Exercise prompt >>
Using the records below, write out again exactly the lines that begin at the line containing "ATOM 171 C CA" and end at the line containing "ATOM 190 C CA", and no other lines.

** Opening Information supplied block **

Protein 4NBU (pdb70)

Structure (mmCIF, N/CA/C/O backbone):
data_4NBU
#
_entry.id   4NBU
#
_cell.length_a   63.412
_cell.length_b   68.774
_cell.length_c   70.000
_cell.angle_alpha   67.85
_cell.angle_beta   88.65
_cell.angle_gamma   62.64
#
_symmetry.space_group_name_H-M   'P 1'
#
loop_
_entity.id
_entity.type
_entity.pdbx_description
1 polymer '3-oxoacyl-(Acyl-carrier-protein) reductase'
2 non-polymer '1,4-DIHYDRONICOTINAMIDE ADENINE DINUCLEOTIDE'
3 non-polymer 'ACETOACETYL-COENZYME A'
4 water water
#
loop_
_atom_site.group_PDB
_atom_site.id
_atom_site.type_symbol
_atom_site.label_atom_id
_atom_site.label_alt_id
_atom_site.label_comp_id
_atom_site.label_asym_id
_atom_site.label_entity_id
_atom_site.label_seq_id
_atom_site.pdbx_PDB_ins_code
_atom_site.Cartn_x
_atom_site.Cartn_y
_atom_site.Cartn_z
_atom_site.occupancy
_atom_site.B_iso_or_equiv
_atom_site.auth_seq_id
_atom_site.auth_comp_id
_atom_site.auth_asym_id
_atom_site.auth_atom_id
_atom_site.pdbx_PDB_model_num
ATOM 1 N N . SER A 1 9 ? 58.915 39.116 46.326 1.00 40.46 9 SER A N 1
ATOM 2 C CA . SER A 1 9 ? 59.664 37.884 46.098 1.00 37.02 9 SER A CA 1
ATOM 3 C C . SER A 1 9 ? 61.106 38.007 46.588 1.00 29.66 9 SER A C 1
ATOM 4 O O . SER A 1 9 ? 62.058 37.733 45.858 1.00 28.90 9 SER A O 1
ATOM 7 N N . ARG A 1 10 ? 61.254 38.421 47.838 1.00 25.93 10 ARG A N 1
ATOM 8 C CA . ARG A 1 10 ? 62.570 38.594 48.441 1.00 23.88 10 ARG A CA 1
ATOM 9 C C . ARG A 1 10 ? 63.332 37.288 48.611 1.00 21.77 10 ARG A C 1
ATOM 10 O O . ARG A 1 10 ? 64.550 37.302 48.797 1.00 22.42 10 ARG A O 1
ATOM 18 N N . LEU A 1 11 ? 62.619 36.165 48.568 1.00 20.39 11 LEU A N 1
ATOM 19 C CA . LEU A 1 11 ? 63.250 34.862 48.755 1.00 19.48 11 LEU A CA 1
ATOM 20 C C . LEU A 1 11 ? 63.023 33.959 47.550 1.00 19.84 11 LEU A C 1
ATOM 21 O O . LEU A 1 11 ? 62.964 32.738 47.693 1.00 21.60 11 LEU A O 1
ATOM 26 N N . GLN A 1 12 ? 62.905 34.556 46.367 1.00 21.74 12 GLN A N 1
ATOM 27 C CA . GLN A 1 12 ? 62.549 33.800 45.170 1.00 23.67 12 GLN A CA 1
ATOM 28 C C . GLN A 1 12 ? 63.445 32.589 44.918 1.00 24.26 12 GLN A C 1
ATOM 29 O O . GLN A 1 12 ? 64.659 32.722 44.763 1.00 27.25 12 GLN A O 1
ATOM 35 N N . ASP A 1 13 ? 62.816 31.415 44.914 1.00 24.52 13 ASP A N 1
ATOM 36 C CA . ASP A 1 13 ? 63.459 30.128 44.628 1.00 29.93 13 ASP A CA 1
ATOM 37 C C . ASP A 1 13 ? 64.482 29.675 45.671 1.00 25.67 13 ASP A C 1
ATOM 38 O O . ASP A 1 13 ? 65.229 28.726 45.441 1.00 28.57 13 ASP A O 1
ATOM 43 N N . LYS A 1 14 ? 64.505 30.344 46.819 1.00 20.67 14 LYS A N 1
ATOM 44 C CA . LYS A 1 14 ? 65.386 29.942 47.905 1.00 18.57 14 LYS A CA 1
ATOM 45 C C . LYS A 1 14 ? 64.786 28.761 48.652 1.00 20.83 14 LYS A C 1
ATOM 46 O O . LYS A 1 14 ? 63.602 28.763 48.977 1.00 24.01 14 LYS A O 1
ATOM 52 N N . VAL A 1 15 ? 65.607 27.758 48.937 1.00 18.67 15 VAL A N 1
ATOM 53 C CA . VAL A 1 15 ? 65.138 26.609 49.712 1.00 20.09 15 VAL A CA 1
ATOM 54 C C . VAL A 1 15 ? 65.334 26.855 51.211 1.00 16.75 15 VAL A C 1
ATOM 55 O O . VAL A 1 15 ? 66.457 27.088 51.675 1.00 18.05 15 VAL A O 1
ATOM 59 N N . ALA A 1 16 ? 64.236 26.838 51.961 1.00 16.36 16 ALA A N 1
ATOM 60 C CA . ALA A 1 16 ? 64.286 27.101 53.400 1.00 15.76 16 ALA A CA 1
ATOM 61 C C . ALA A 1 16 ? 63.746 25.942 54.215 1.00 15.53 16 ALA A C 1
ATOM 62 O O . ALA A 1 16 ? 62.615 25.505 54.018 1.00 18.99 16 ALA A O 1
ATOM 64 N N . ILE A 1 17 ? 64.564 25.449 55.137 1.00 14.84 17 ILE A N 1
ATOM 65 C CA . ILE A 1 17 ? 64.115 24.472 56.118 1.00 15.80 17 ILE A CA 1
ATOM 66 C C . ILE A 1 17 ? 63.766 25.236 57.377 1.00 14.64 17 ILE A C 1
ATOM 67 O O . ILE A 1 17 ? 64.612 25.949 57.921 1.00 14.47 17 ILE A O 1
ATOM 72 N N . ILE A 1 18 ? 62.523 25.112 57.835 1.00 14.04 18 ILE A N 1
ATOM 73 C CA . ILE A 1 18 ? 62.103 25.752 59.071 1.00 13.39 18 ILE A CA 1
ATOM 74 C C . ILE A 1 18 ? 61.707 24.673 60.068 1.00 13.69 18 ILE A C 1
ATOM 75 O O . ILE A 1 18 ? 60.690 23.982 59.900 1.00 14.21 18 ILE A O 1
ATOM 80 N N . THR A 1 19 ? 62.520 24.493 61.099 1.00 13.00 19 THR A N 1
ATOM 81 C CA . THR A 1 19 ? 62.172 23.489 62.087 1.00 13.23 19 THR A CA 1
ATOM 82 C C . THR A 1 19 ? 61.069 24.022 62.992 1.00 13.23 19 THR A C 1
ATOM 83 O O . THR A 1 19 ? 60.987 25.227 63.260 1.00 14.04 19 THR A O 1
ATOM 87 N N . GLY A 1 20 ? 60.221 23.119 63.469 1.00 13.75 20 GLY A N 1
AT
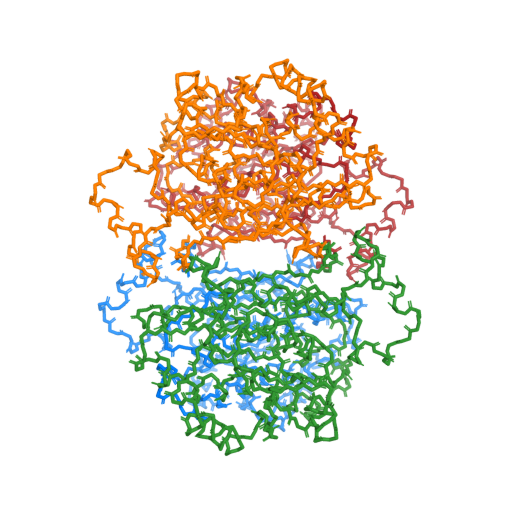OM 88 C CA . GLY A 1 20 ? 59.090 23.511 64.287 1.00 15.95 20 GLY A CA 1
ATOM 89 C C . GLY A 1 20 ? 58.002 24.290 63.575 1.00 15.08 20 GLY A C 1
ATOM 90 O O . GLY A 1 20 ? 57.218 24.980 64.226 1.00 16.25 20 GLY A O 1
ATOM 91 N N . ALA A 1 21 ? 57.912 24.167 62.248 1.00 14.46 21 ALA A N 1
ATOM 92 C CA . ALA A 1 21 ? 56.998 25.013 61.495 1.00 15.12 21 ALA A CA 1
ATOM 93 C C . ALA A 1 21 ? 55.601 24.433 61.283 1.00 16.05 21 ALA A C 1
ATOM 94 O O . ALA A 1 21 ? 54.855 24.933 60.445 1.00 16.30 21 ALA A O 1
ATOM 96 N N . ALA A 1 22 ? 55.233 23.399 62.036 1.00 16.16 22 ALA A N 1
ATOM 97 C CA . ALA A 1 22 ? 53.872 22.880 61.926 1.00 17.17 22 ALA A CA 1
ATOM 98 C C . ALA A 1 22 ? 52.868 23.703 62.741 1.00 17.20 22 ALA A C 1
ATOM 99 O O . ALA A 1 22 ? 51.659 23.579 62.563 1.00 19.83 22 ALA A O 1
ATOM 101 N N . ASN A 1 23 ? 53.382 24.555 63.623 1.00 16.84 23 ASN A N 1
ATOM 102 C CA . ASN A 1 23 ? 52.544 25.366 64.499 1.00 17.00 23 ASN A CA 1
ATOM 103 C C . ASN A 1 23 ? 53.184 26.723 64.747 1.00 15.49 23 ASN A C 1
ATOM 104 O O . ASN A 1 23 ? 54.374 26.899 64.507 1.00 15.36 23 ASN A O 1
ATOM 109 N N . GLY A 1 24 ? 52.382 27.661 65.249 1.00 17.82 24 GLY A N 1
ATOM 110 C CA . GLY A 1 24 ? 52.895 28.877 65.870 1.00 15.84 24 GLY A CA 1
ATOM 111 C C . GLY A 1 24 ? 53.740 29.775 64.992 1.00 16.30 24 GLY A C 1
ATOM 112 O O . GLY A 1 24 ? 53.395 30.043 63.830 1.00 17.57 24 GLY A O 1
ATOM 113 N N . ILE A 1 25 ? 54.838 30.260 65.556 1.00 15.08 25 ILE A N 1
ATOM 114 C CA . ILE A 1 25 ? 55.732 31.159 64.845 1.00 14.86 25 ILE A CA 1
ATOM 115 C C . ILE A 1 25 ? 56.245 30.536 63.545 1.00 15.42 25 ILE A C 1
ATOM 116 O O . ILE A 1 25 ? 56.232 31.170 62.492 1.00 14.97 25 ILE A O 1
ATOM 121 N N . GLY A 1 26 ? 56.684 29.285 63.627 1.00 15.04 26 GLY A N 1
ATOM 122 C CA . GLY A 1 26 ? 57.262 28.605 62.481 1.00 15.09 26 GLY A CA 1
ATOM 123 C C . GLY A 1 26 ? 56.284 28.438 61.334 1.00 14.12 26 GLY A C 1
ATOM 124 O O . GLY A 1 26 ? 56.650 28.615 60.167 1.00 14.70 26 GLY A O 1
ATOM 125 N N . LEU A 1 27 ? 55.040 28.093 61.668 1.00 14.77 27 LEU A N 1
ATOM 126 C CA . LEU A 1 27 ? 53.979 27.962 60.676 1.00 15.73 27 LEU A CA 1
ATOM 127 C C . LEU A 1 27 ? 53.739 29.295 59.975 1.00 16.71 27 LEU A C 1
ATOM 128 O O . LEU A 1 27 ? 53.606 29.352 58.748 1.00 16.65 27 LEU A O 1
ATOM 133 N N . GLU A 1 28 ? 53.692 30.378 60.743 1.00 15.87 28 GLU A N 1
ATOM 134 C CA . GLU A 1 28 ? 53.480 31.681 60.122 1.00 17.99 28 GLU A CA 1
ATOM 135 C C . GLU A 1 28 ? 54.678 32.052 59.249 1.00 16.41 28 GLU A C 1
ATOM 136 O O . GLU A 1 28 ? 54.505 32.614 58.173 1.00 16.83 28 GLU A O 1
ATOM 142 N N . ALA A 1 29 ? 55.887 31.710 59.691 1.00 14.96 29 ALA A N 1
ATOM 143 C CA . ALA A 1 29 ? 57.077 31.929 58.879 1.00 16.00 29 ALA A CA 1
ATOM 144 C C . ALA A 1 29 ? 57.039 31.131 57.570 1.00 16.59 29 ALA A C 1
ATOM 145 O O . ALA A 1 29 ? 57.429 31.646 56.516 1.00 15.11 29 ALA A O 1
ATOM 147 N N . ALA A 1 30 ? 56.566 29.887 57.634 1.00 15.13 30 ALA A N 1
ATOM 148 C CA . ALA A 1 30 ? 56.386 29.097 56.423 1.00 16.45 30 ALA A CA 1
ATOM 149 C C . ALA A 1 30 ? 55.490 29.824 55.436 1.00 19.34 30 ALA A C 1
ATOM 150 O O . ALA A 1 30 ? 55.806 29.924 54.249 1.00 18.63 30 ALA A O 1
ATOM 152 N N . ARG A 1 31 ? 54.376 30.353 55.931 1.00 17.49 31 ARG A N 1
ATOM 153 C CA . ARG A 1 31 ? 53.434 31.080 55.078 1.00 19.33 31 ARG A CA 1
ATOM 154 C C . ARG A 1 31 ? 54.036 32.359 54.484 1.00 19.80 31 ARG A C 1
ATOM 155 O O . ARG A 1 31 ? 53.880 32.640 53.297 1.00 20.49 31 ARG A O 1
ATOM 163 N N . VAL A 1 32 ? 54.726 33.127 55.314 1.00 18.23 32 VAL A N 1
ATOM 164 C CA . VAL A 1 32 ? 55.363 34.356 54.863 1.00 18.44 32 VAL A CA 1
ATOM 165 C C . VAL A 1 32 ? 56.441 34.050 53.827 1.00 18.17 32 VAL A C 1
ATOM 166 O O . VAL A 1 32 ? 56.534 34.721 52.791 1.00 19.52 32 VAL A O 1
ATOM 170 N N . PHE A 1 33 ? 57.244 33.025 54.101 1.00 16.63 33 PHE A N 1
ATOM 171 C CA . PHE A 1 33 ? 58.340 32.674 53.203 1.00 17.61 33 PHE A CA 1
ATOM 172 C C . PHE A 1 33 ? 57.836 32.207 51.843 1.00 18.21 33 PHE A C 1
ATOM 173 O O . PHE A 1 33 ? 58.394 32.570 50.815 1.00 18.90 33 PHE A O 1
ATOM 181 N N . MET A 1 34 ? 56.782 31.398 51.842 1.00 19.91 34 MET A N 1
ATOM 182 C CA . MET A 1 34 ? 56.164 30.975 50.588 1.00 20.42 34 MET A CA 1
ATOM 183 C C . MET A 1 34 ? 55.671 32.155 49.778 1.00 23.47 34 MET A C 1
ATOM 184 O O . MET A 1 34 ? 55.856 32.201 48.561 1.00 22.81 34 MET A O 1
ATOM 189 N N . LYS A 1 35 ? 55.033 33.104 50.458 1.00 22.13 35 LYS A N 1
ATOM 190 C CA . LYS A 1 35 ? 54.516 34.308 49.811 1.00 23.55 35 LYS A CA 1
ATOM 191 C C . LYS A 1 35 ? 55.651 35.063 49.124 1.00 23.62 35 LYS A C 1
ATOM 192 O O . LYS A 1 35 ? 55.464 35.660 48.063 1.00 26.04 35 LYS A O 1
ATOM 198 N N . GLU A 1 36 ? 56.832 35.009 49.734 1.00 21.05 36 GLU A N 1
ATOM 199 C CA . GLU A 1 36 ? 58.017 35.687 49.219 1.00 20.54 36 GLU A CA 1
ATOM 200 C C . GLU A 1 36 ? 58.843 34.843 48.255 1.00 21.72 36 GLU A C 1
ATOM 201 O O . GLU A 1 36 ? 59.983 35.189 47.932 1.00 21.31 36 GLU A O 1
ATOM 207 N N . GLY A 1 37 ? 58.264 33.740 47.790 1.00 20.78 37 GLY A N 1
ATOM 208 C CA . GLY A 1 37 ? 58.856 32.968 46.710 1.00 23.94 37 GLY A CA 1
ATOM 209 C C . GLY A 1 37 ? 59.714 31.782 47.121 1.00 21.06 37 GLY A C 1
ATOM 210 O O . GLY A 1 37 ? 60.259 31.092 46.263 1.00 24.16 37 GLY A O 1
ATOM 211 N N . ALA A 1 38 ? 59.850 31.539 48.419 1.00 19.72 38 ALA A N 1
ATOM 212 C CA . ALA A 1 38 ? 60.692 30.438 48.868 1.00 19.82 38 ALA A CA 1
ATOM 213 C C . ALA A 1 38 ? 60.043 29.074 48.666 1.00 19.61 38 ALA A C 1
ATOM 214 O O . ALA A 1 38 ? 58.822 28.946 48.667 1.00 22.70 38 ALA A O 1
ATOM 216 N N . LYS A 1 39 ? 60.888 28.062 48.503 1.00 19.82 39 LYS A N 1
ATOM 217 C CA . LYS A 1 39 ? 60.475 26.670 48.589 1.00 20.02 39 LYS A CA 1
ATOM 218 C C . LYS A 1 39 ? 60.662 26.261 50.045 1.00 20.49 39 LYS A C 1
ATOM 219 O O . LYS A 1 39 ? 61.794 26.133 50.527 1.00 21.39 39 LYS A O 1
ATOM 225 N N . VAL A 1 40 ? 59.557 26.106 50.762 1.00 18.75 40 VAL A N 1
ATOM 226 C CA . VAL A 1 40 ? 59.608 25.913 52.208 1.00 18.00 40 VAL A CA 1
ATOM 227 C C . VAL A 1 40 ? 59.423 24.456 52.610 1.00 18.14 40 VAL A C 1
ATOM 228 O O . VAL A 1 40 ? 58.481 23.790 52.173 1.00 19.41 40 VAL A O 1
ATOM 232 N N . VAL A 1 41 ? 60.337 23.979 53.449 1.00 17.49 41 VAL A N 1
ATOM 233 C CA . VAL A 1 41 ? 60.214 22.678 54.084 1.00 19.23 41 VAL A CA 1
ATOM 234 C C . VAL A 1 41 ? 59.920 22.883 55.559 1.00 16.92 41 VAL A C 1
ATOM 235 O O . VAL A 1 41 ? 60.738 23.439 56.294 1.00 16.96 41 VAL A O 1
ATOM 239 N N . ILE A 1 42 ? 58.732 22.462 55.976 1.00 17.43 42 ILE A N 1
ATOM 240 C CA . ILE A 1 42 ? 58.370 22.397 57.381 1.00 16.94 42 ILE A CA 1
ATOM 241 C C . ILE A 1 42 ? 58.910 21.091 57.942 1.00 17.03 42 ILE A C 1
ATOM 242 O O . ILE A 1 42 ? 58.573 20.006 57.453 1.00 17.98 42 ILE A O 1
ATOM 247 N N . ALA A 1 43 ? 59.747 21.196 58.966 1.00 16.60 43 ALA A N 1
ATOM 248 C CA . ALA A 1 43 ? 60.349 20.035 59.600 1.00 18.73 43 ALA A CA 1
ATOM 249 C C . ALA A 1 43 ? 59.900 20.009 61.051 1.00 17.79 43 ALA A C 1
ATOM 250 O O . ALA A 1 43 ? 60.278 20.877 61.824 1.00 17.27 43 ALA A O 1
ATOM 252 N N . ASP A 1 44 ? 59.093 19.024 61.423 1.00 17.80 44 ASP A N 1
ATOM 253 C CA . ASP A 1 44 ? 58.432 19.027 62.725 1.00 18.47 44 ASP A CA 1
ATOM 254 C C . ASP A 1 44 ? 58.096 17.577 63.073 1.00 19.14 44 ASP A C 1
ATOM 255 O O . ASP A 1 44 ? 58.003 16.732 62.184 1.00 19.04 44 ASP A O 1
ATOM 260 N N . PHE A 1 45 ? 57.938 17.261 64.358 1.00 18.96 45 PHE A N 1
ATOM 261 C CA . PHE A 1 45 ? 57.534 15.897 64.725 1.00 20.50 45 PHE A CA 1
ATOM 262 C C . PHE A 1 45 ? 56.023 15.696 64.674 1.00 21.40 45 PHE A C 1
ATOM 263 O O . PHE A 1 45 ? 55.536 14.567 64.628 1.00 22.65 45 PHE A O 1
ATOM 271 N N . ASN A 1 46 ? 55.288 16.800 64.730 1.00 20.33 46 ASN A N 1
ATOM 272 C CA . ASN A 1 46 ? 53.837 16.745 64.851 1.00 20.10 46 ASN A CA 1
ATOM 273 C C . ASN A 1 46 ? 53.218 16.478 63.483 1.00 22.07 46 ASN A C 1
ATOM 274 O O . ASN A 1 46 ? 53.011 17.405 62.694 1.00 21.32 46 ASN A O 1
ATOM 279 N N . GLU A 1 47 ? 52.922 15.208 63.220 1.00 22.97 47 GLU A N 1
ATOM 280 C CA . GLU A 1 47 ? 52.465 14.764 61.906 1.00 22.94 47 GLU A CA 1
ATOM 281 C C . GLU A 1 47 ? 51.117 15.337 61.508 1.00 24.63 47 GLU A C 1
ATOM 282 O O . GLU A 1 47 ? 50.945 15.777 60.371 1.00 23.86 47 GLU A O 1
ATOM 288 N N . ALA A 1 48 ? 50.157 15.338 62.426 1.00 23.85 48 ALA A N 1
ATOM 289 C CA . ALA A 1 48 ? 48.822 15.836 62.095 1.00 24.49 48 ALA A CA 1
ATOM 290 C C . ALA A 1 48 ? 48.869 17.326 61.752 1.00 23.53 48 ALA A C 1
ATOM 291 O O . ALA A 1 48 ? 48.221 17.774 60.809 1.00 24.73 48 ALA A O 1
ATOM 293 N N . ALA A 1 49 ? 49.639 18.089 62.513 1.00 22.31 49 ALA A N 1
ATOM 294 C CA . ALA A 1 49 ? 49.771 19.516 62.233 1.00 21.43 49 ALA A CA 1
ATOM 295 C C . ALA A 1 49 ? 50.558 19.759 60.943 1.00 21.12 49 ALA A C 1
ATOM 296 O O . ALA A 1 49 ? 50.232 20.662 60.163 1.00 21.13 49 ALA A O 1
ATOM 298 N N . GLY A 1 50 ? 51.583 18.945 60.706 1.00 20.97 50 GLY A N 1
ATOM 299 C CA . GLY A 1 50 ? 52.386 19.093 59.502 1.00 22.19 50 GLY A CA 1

** Closing Information supplied block **

Finished task >>
ATOM 171 C CA . PHE A 1 33 ? 58.340 32.674 53.203 1.00 17.61 33 PHE A CA 1
ATOM 172 C C . PHE A 1 33 ? 57.836 32.207 51.843 1.00 18.21 33 PHE A C 1
ATOM 173 O O . PHE A 1 33 ? 58.394 32.570 50.815 1.00 18.90 33 PHE A O 1
ATOM 181 N N . MET A 1 34 ? 56.782 31.398 51.842 1.00 19.91 34 MET A N 1
ATOM 182 C CA . MET A 1 34 ? 56.164 30.975 50.588 1.00 20.42 34 MET A CA 1
ATOM 183 C C . MET A 1 34 ? 55.671 32.155 49.778 1.00 23.47 34 MET A C 1
ATOM 184 O O . MET A 1 34 ? 55.856 32.201 48.561 1.00 22.81 34 MET A O 1
ATOM 189 N N . LYS A 1 35 ? 55.033 33.104 50.458 1.00 22.13 35 LYS A N 1
ATOM 190 C CA . LYS A 1 35 ? 54.516 34.308 49.811 1.00 23.55 35 LYS A CA 1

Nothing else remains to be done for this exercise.